首先,作者提出了一个统一的架构表达框架,将这三种模型的状态更新和记忆机制抽象为门控记忆单元。通过在代码预训练、模型蒸馏和时间序列预测等多任务场景中进行端到端评估,发现xLSTM在大多数任务中表现最优,尤其在长距离依赖和结构化信息的处理上具有明显优势。其核心在于门控机制实现的稳健状态追踪与记忆累积能力,有效应对复杂依赖关系。

为了验证这一机制假设,研究设计了合成的长度泛化和状态追踪任务。结果显示,xLSTM在超出训练长度的计数和状态更新任务中表现出色,远超Mamba-2和Gated DeltaNet,验证了其在复杂依赖建模中的机制优势。这一发现不仅丰富了子二次架构的理论理解,也为未来设计提供了指导。

在实际应用中,作者还将这些架构应用到模型蒸馏和时间序列预测中。结果显示,xLSTM作为子架构在从教师模型蒸馏和多参数规模的时间序列任务中均优于其他架构,证明其在迁移学习和实际场景中的潜力。整体来看,该研究不仅提供了架构性能的实证证据,也揭示了其背后的机制原理,为低复杂度高性能序列模型的发展提供了新思路。
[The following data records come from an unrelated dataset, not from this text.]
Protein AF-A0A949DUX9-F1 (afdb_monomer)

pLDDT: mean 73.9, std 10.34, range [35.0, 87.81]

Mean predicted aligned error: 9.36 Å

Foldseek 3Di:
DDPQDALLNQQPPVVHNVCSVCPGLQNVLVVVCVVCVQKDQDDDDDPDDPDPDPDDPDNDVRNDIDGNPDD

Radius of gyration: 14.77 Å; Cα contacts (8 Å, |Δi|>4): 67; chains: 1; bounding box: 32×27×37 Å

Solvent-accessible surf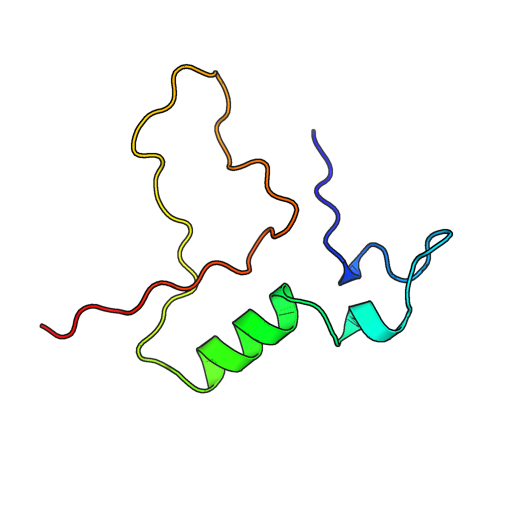ace area (backbone atoms only — not comparable to full-atom values): 4719 Å² total; per-residue (Å²): 135,87,82,81,74,48,60,56,74,39,22,88,45,97,92,35,48,70,60,21,64,63,67,31,66,44,54,51,40,54,55,47,43,72,74,36,78,60,39,41,83,47,77,81,78,76,94,73,78,97,59,95,68,90,69,87,91,58,93,64,77,70,49,39,75,36,72,59,79,79,133

Secondary structure (DSSP, 8-state):
------GGGSTTSTT--GGGGTSSHHHHHHHHHHH-TTEE--PPPPS---SS--S---S-TT---EEPPP-

Sequence (71 aa):
MIRRYSLKDLYDVPRGNPDWIRDNPGTAAEEFLRQHPEFIGEKPPWPFNESPLTENVTHWSGAWLRRKEYP

Structure (mmCIF, N/CA/C/O backbone):
data_AF-A0A949DUX9-F1
#
_entry.id   AF-A0A949DUX9-F1
#
loop_
_atom_site.group_PDB
_atom_site.id
_atom_site.type_symbol
_atom_site.label_atom_id
_atom_site.label_alt_id
_atom_site.label_comp_id
_atom_site.label_asym_id
_atom_site.label_entity_id
_atom_site.label_seq_id
_atom_site.pdbx_PDB_ins_code
_atom_site.Cartn_x
_atom_site.Cartn_y
_atom_site.Cartn_z
_atom_site.occupancy
_atom_site.B_iso_or_equiv
_atom_site.auth_seq_id
_atom_site.auth_comp_id
_atom_site.auth_asym_id
_atom_site.auth_atom_id
_atom_site.pdbx_PDB_model_num
ATOM 1 N N . MET A 1 1 ? 13.481 18.074 -7.081 1.00 35.00 1 MET A N 1
ATOM 2 C CA . MET A 1 1 ? 12.213 17.373 -7.380 1.00 35.00 1 MET A CA 1
ATOM 3 C C . MET A 1 1 ? 12.514 15.878 -7.430 1.00 35.00 1 MET A C 1
ATOM 5 O O . MET A 1 1 ? 13.029 15.404 -8.433 1.00 35.00 1 MET A O 1
ATOM 9 N N . ILE A 1 2 ? 12.335 15.154 -6.322 1.00 44.69 2 ILE A N 1
ATOM 10 C CA . ILE A 1 2 ? 12.575 13.701 -6.291 1.00 44.69 2 ILE A CA 1
ATOM 11 C C . ILE A 1 2 ? 11.358 13.046 -6.948 1.00 44.69 2 ILE A C 1
ATOM 13 O O . ILE A 1 2 ? 10.271 13.071 -6.376 1.00 44.69 2 ILE A O 1
ATOM 17 N N . ARG A 1 3 ? 11.514 12.514 -8.167 1.00 46.00 3 ARG A N 1
ATOM 18 C CA . ARG A 1 3 ? 10.465 11.709 -8.805 1.00 46.00 3 ARG A CA 1
ATOM 19 C C . ARG A 1 3 ? 10.347 10.399 -8.031 1.00 46.00 3 ARG A C 1
ATOM 21 O O . ARG A 1 3 ? 11.263 9.582 -8.062 1.00 46.00 3 ARG A O 1
ATOM 28 N N . ARG A 1 4 ? 9.252 10.236 -7.290 1.00 57.53 4 ARG A N 1
ATOM 29 C CA . ARG A 1 4 ? 8.923 8.984 -6.609 1.00 57.53 4 ARG A CA 1
ATOM 30 C C . ARG A 1 4 ? 8.241 8.074 -7.618 1.00 57.53 4 ARG A C 1
ATOM 32 O O . ARG A 1 4 ? 7.114 8.349 -8.011 1.00 57.53 4 ARG A O 1
ATOM 39 N N . TYR A 1 5 ? 8.951 7.045 -8.051 1.00 59.91 5 TYR A N 1
ATOM 40 C CA . TYR A 1 5 ? 8.384 5.982 -8.868 1.00 59.91 5 TYR A CA 1
ATOM 41 C C . TYR A 1 5 ? 7.801 4.924 -7.932 1.00 59.91 5 TYR A C 1
ATOM 43 O O . TYR A 1 5 ? 8.488 4.459 -7.021 1.00 59.91 5 TYR A O 1
ATOM 51 N N . SER A 1 6 ? 6.533 4.577 -8.12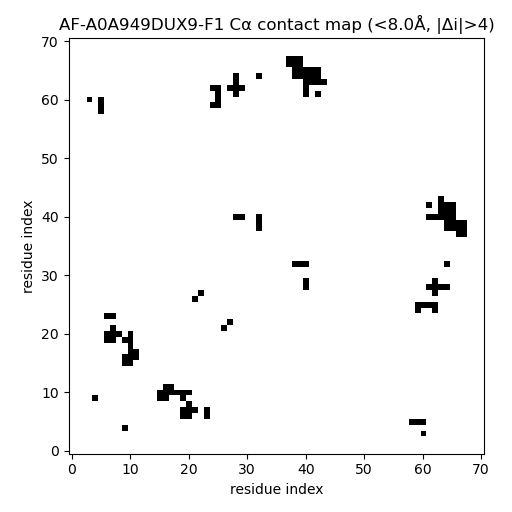5 1.00 67.12 6 SER A N 1
ATOM 52 C CA . SER A 1 6 ? 5.929 3.396 -7.513 1.00 67.12 6 SER A CA 1
ATOM 53 C C . SER A 1 6 ? 6.257 2.159 -8.359 1.00 67.12 6 SER A C 1
ATOM 55 O O . SER A 1 6 ? 6.668 2.279 -9.510 1.00 67.12 6 SER A O 1
ATOM 57 N N . LEU A 1 7 ? 6.061 0.953 -7.819 1.00 69.75 7 LEU A N 1
ATOM 58 C CA . LEU A 1 7 ? 6.259 -0.310 -8.550 1.00 69.75 7 LEU A CA 1
ATOM 59 C C . LEU A 1 7 ? 5.468 -0.350 -9.871 1.00 69.75 7 LEU A C 1
ATOM 61 O O . LEU A 1 7 ? 5.985 -0.828 -10.877 1.00 69.75 7 LEU A O 1
ATOM 65 N N . LYS A 1 8 ? 4.277 0.265 -9.901 1.00 70.88 8 LYS A N 1
ATOM 66 C CA . LYS A 1 8 ? 3.470 0.442 -11.121 1.00 70.88 8 LYS A CA 1
ATOM 67 C C . LYS A 1 8 ? 4.106 1.348 -12.181 1.00 70.88 8 LYS A C 1
ATOM 69 O O . LYS A 1 8 ? 3.689 1.295 -13.326 1.00 70.88 8 LYS A O 1
ATOM 74 N N . ASP A 1 9 ? 5.072 2.187 -11.811 1.00 76.75 9 ASP A N 1
ATOM 75 C CA . ASP A 1 9 ? 5.811 3.072 -12.720 1.00 76.75 9 ASP A CA 1
ATOM 76 C C . ASP A 1 9 ? 7.148 2.438 -13.157 1.00 76.75 9 ASP A C 1
ATOM 78 O O . ASP A 1 9 ? 7.835 2.966 -14.029 1.00 76.75 9 ASP A O 1
ATOM 82 N N . LEU A 1 10 ? 7.520 1.302 -12.548 1.00 78.94 10 LEU A N 1
ATOM 83 C CA . LEU A 1 10 ? 8.757 0.547 -12.782 1.00 78.94 10 LEU A CA 1
ATOM 84 C C . LEU A 1 10 ? 8.491 -0.828 -13.421 1.00 78.94 10 LEU A C 1
ATOM 86 O O . LEU A 1 10 ? 9.330 -1.722 -13.351 1.00 78.94 10 LEU A O 1
ATOM 90 N N . TYR A 1 11 ? 7.327 -1.022 -14.037 1.00 79.12 11 TYR A N 1
ATOM 91 C CA . TYR A 1 11 ? 6.978 -2.293 -14.679 1.00 79.12 11 TYR A CA 1
ATOM 92 C C . TYR A 1 11 ? 7.795 -2.566 -15.957 1.00 79.12 11 TYR A C 1
ATOM 94 O O . TYR A 1 11 ? 8.064 -3.722 -16.265 1.00 79.12 11 TYR A O 1
ATOM 102 N N . ASP A 1 12 ? 8.221 -1.509 -16.665 1.00 82.31 12 ASP A N 1
ATOM 103 C CA . ASP A 1 12 ? 8.876 -1.560 -17.989 1.00 82.31 12 ASP A CA 1
ATOM 104 C C . ASP A 1 12 ? 10.379 -1.199 -17.952 1.00 82.31 12 ASP A C 1
ATOM 106 O O . ASP A 1 12 ? 10.996 -0.850 -18.956 1.00 82.31 12 ASP A O 1
ATOM 110 N N . VAL A 1 13 ? 11.006 -1.222 -16.771 1.00 83.38 13 VAL A N 1
ATOM 111 C CA . VAL A 1 13 ? 12.457 -0.983 -16.643 1.00 83.38 13 VAL A CA 1
ATOM 112 C C . VAL A 1 13 ? 13.235 -2.303 -16.658 1.00 83.38 13 VAL A C 1
ATOM 114 O O . VAL A 1 13 ? 12.665 -3.359 -16.390 1.00 83.38 13 VAL A O 1
ATOM 117 N N . PRO A 1 14 ? 14.558 -2.300 -16.902 1.00 79.69 14 PRO A N 1
ATOM 118 C CA . PRO A 1 14 ? 15.373 -3.494 -16.699 1.00 79.69 14 PRO A CA 1
ATOM 119 C C . PRO A 1 14 ? 15.238 -4.018 -15.258 1.00 79.69 14 PRO A C 1
ATOM 121 O O . PRO A 1 14 ? 15.525 -3.292 -14.305 1.00 79.69 14 PRO A O 1
ATOM 124 N N . ARG A 1 15 ? 14.836 -5.292 -15.111 1.00 81.19 15 ARG A N 1
ATOM 125 C CA . ARG A 1 15 ? 14.410 -5.952 -13.849 1.00 81.19 15 ARG A CA 1
ATOM 126 C C . ARG A 1 15 ? 13.035 -5.527 -13.308 1.00 81.19 15 ARG A C 1
ATOM 128 O O . ARG A 1 15 ? 12.709 -5.864 -12.172 1.00 81.19 15 ARG A O 1
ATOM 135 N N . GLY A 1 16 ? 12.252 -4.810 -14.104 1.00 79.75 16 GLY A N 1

未来,研究将聚焦于结合多尺度记忆机制、优化硬件实现,以及扩展到多模态、多任务环境中,推动子二次架构在工业界的广泛应用。该工作为深度学习在长序列建模中的发展提供了坚实的基础,也为未来模型设计的理论探索开启了新篇章。

Deep Dive

Abstract

Transformers dominate modern sequence modeling, but their quadratic attention incurs substantial computational cost. Subquadratic architectures offer a scalable alternative. However, it remains unclear which designs yield the most effective sequence models. We compare three leading approaches: xLSTM, Mamba-2, and Gated DeltaNet. We evaluate these models on tasks with complex dependencies: (1) code-model pre-training, (2) distillation of code models from large language models, and (3) pre-training of time-series foundation models. Across these settings, xLSTM delivers the strongest overall performance. To explain xLSTM's advantage, we present a unified formulation and analyze the underlying architectural mechanisms, focusing on state tracking and memory dynamics. Our results show that xLSTM enables more flexible and stable memory correction via its gating scheme. We corroborate these findings on controlled synthetic length-generalization tasks. Overall, our findings indicate that xLSTM's gains on complex tasks stem from robust state tracking and accumulation.